Imperial pipe was measured internally. Metric pipe is measured externally.


----------



## sleuthey (1 May 2021)




----------



## battered (1 May 2021)

As others have said, imperial pipe measurements are internal diameter of the pipe. You should try working in dairies, a 1" pipe fitting needs a spanner with an opening about 2" across .


----------



## neil_merseyside (1 May 2021)

As above about imperial measurements being internal diameter of pipes. For a shower union a bath tap fibre washer is usually needed (nom. 3/4") and that will measure a gnat's nudge under 25mm when new and dry, so will be around 25mm when splayed, and wet.


----------



## NorthernSky (10 May 2021)

hey folks, follow up to this. now i know the size i need can someone tell me what washer type i need.
i bought these from screwfix ( https://www.screwfix.com/p/arctic-products-flexible-tap-connector-washers-10-pack/5547j ) but they have a hard surface. when installed it just leaks.
it's like the intact washer is a softer type that has expanded and filled the gap?
i have this mixer unit. it's the washer that sits at the cold inlet on the wall
https://www.idealstandard.co.uk/products/catalog/showering/mixer-packs/a4741


----------



## neil_merseyside (10 May 2021)

Fibre washers are meant to swell and seal, but only the bit nearest the water actually swells the rest stays pretty much dry under compression from the joint, the joint isn't twisted/distorted is it?


----------



## NorthernSky (10 May 2021)

neil_merseyside said:


> Fibre washers are meant to swell and seal, but only the bit nearest the water actually swells the rest stays pretty much dry under compression from the joint, the joint isn't twisted/distorted is it?
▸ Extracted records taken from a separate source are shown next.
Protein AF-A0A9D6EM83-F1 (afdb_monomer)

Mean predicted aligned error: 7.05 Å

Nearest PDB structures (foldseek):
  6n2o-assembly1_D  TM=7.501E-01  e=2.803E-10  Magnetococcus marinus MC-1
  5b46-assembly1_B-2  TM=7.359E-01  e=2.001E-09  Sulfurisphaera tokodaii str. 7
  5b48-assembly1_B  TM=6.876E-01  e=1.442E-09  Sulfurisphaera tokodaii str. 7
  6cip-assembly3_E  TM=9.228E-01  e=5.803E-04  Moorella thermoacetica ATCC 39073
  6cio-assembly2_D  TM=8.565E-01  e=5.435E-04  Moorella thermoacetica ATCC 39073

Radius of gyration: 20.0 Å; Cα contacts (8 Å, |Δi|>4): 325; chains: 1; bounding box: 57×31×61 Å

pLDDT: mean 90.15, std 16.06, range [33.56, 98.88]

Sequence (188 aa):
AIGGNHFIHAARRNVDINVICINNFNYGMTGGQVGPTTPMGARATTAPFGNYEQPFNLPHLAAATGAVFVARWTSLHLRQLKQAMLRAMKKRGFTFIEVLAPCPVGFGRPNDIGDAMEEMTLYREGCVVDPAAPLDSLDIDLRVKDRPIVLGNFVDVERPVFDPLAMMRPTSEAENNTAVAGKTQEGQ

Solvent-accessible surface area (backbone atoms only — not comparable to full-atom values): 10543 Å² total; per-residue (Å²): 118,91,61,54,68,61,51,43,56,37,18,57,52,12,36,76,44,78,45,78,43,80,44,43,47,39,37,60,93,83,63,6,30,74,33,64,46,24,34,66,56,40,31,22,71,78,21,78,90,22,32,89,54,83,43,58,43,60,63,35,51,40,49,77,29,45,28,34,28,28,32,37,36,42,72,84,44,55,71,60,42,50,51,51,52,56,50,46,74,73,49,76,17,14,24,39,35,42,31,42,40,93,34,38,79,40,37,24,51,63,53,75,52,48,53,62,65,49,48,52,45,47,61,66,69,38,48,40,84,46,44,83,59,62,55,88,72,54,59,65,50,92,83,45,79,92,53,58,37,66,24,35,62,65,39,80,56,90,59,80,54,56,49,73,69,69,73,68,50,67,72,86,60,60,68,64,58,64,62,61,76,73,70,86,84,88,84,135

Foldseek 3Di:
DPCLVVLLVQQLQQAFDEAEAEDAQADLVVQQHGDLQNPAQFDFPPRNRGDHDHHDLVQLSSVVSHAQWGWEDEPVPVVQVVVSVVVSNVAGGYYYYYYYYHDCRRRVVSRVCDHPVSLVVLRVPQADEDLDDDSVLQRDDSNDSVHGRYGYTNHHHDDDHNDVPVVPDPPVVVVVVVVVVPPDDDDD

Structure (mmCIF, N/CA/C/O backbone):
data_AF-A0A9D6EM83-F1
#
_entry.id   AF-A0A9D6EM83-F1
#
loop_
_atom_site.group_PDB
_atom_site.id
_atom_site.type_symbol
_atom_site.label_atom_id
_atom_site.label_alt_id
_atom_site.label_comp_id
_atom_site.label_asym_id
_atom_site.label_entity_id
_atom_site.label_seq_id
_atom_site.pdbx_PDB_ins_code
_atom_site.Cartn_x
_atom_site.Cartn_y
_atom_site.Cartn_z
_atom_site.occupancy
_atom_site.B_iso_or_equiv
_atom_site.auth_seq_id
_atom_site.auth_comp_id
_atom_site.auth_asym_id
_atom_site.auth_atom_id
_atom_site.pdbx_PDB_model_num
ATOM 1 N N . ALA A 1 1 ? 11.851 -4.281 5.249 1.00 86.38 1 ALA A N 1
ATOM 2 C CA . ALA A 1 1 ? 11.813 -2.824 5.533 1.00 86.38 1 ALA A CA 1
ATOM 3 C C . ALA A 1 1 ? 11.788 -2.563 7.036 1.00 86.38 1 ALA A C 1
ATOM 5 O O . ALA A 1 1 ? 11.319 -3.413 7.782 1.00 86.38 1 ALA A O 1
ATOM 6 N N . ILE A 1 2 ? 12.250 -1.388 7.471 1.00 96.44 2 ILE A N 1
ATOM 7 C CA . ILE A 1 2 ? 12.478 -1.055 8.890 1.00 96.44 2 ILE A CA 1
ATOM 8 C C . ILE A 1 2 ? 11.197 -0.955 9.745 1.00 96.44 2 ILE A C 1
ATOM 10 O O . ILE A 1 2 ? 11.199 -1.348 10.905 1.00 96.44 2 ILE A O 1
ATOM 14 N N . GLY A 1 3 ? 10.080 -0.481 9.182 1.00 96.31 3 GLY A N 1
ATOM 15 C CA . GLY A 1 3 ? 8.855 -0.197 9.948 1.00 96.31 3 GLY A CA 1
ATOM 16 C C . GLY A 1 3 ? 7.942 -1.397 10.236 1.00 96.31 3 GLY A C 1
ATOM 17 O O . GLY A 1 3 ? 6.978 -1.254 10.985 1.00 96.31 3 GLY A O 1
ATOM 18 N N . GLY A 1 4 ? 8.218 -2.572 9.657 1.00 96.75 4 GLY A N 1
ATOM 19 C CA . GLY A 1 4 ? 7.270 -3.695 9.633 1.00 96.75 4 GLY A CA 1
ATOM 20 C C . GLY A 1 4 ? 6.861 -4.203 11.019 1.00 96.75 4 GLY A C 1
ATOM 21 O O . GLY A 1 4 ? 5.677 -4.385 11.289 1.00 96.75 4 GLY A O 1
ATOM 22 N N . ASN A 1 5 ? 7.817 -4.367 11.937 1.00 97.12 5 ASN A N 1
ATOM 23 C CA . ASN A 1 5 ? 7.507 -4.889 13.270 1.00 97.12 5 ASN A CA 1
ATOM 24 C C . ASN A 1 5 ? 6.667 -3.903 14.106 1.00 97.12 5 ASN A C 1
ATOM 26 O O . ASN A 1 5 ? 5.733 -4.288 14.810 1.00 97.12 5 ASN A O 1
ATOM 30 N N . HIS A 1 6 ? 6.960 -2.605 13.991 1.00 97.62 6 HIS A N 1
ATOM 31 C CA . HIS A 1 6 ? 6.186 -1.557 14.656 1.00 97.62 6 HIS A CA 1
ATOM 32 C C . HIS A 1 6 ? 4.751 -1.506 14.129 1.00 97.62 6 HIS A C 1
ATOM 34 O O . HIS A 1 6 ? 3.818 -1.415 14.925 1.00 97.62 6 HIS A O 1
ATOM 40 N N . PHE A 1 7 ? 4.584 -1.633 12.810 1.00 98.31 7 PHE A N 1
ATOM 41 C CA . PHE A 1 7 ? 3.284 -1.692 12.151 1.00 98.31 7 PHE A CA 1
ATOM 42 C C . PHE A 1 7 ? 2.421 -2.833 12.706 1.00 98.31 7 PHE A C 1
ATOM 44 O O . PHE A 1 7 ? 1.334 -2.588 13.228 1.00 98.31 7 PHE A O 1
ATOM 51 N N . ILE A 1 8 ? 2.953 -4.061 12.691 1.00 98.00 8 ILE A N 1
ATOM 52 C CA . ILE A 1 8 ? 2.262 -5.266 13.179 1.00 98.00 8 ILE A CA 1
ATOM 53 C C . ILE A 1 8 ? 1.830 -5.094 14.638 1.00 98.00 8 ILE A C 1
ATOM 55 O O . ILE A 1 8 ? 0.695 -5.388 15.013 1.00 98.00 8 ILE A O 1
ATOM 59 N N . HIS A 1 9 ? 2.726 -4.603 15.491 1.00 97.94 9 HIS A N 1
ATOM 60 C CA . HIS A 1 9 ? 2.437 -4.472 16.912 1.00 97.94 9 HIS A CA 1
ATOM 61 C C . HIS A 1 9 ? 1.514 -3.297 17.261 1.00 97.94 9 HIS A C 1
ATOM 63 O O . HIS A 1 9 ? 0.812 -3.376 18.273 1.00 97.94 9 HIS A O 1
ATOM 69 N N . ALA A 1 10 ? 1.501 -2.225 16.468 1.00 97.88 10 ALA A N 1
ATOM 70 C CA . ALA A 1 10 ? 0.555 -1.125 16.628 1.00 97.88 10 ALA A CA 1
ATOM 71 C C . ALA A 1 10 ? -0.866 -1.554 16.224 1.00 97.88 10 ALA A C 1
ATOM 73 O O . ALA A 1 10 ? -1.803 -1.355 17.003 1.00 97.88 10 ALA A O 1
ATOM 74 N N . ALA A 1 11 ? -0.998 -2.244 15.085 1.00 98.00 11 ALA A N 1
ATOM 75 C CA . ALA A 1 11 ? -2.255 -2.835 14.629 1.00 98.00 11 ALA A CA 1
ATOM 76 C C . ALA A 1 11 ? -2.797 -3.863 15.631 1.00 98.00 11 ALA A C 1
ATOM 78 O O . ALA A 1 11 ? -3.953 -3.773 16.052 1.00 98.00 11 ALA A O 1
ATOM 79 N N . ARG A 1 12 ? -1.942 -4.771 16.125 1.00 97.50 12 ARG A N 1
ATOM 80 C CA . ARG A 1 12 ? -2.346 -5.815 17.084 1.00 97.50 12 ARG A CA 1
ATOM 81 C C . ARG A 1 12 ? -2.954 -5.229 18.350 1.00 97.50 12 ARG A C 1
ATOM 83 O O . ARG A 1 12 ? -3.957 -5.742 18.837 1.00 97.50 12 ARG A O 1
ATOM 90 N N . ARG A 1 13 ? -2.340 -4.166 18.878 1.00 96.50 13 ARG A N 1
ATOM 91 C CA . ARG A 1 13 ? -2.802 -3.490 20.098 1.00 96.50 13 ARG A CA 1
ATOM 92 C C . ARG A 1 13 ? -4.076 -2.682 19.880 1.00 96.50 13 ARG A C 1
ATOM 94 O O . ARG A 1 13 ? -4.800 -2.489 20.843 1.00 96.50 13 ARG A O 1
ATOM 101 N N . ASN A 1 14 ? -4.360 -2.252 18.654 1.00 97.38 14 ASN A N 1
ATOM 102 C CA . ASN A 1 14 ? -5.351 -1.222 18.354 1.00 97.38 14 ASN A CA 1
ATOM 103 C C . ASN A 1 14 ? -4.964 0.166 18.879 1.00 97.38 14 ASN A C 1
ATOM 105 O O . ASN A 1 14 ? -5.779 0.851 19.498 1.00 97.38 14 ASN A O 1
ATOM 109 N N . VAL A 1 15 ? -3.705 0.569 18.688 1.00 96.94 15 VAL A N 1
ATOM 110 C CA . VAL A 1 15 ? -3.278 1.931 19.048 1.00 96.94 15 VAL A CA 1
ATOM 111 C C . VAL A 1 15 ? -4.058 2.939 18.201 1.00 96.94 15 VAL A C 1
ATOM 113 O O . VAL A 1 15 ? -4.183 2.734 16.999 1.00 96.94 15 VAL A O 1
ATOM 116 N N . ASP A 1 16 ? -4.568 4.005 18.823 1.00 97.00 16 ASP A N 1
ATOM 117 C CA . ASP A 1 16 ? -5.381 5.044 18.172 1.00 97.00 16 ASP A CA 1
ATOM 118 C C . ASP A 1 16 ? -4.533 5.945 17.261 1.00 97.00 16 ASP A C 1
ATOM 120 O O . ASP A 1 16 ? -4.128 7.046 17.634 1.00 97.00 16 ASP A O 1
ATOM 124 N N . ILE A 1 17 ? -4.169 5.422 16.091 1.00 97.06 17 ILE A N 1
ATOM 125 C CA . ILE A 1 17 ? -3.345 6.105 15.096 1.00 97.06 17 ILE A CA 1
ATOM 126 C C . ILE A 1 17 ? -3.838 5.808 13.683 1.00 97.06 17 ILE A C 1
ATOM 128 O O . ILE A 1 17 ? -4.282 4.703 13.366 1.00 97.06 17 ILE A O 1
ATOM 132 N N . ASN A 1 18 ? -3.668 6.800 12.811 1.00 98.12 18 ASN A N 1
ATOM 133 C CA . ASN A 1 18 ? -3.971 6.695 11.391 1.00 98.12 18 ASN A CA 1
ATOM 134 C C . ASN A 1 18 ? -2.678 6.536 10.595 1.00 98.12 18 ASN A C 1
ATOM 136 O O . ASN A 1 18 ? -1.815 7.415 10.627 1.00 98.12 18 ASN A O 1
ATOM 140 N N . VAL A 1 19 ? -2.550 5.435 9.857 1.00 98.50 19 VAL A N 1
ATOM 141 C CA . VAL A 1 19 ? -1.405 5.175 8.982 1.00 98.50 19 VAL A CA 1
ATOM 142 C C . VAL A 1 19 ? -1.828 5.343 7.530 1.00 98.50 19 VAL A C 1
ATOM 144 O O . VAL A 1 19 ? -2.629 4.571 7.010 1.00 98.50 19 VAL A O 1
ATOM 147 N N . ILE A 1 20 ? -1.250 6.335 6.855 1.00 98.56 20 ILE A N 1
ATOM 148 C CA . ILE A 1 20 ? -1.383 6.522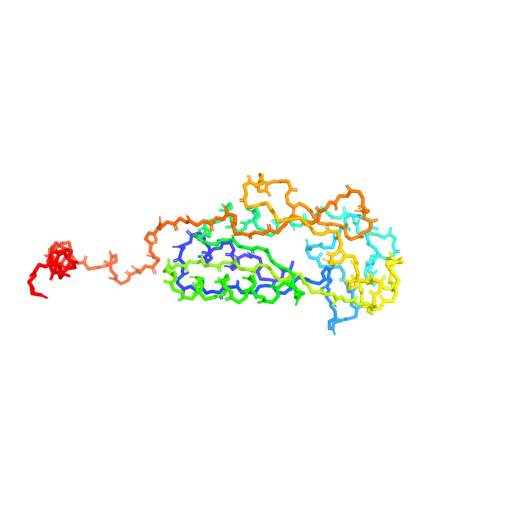 5.408 1.00 98.56 20 ILE A CA 1
ATOM 149 C C . ILE A 1 20 ? -0.057 6.098 4.778 1.00 98.56 20 ILE A C 1
ATOM 151 O O . ILE A 1 20 ? 0.962 6.764 4.957 1.00 98.56 20 ILE A O 1
ATOM 155 N N . CYS A 1 21 ? -0.053 4.970 4.074 1.00 98.38 21 CYS A N 1
ATOM 156 C CA . CYS A 1 21 ? 1.139 4.417 3.446 1.00 98.38 21 CYS A CA 1
ATOM 157 C C . CYS A 1 21 ? 1.127 4.716 1.952 1.00 98.38 21 CYS A C 1
ATOM 159 O O . CYS A 1 21 ? 0.282 4.207 1.220 1.00 98.38 21 CYS A O 1
ATOM 161 N N . ILE A 1 22 ? 2.077 5.535 1.503 1.00 98.19 22 ILE A N 1
ATOM 162 C CA . ILE A 1 22 ? 2.294 5.769 0.077 1.00 98.19 22 ILE A CA 1
ATOM 163 C C . ILE A 1 22 ? 3.088 4.587 -0.477 1.00 98.19 22 ILE A C 1
ATOM 165 O O . ILE A 1 22 ? 4.261 4.420 -0.144 1.00 98.19 22 ILE A O 1
ATOM 169 N N . ASN A 1 23 ? 2.446 3.772 -1.307 1.00 97.94 23 ASN A N 1
ATOM 170 C CA . ASN A 1 23 ? 3.076 2.648 -1.977 1.00 97.94 23 ASN A CA 1
ATOM 171 C C . ASN A 1 23 ? 3.363 3.017 -3.435 1.00 97.94 23 ASN A C 1
ATOM 173 O O . ASN A 1 23 ? 2.458 3.245 -4.234 1.00 97.94 23 ASN A O 1
ATOM 177 N N . ASN A 1 24 ? 4.646 3.073 -3.762 1.00 96.44 24 ASN A N 1
ATOM 178 C CA . ASN A 1 24 ? 5.175 3.355 -5.092 1.00 96.44 24 ASN A CA 1
ATOM 179 C C . ASN A 1 24 ? 6.076 2.214 -5.607 1.00 96.44 24 ASN A C 1
ATOM 181 O O . ASN A 1 24 ? 6.899 2.424 -6.497 1.00 96.44 24 ASN A O 1
ATOM 185 N N . PHE A 1 25 ? 5.925 1.019 -5.021 1.00 96.81 25 PHE A N 1
ATOM 186 C CA . PHE A 1 25 ? 6.608 -0.228 -5.373 1.00 96.81 25 PHE A CA 1
ATOM 187 C C . PHE A 1 25 ? 8.129 -0.279 -5.170 1.00 96.81 25 PHE A C 1
ATOM 189 O O . PHE A 1 25 ? 8.731 -1.297 -5.511 1.00 96.81 25 PHE A O 1
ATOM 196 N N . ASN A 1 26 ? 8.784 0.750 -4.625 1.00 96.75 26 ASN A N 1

thanks, yes i thought that what's meant to happen with them
the joint looks fine, i think it could more be the surface of those fibre washers i bought, they have like a shiny/hard surface before it gets to the fibre
was thinking i could sand that away and try it. failing that i may look some of the red fibre washers (similar to the one that's intact)
i take it fibre washers are widely common with plumbing? 
what about rubber washers, where would they be used more


----------



## neil_merseyside (10 May 2021)

Washing machine washers are 3/4" and rubber.


----------



## keithmac (11 May 2021)

Washing machine fittings contain the washer. A rubber washer will spread out sideways when squashed so not suitable for all applications.

Same as O rings.

Have you got a picture of the fitting?.


----------



## NorthernSky (12 May 2021)

yes will grab a pic when i can
ironically it's not leaking as bad just at the moment, since i've had it off and put it back on last time
will be worth having a spare though


----------



## Pale Rider (12 May 2021)

NorthernSky said:


> yes will grab a pic when i can
> ironically it's not leaking as bad just at the moment, since i've had it off and put it back on last time
> will be worth having a spare though



A couple of bodges/temporary/permanent fixes.

You could wrap a length of cotton fibre string around the fixing, or even cut a short length from a traditional dishcloth if you have none to hand.

Or you could create your own 'fibre' washer from a cereal packet.

Best to use a bit which isn't printed on either side, or use two pieces sandwiched, with the unprinted sides facing outwards.

Best of all, obtain the correct part, but this is the internet, the home of making things needlessly complicated.


----------



## Profpointy (12 May 2021)

Well worth buying a sorter box of mixed plumbing washers and spares for a fiver or so.

Anyhow my guess would be it's a washer for 3/4" BSP.


----------



## NorthernSky (16 May 2021)

finally got a picture of this.
intact washer from the hot side. it is quite thick but i think this is because it's expanded over time? doesn't seem to be made of rubber
if a rubber replacement worked i'd try that though



removed the mushed one



still struggling to get a replacement


----------



## DaveReading (16 May 2021)

NorthernSky said:


> finally got a picture of this.
> intact washer from the hot side. it is quite thick but i think this is because it's expanded over time? doesn't seem to be made of rubber



Fibre ?


----------



## classic33 (16 May 2021)

NorthernSky said:


> finally got a picture of this.
> intact washer from the hot side. it is quite thick but i think this is because it's expanded over time? doesn't seem to be made of rubber
> if a rubber replacement worked i'd try that though
> View attachment 588928
> ...


Washing machine washer?


----------



## neil_merseyside (17 May 2021)

The flat bit is mostly the washer as bought, the really swelled bit is the wettest bit and has swelled just beacause it isn't constarined, a small bit inboard of the fat bit is the bit that actually seals, from swelling up but being constrained it is only a tiny area and the crushed washer is mostly completely dry. Any cycling of that joint face from say dragging yourself out of the bath would have the wet area spread and eventually get a weep, but in general fibre washers do a great job, rubber washers squirm if overtightened, and they can't take out imperfections in the mating surfaces anywhere near as well.


----------



## NorthernSky (18 May 2021)

i couldn't find a thick enough fibre washer so ended up putting a rubber O ring around the thread and a rubber washing machine 3/4" washer in front of it. a few days ago and no leaks so hopefully all good.


----------



## classic33 (18 May 2021)

NorthernSky said:


> i couldn't find a thick enough fibre washer so ended up putting a rubber O ring around the thread and a rubber washing machine 3/4" washer in front of it. a few days ago and no leaks so hopefully all good.


Did you try using two fibre washers.


----------



## NorthernSky (18 May 2021)

classic33 said:


> Did you try using two fibre washers.


yeah, the fibre would not swell in any way though, i even submerged them overnight to see if they would take on water but no
they are a millimeter or so short of touching the threads so without the swelling to fill the gap the water passed through
the intact one is definitely an odd size, it's quite thick as you can see
oh, i also bought leather washers! they weren't on my radar until i spied them in b&q. was willing to try anything


----------



## newts (18 May 2021)

You can try 2 x 3/4“ fibre washers on both hot & cold. Clean the faces of the joint well before reassembly. Tighten each side a lilttle at a time to keep the torque even & the valve straight on the supply unions.


----------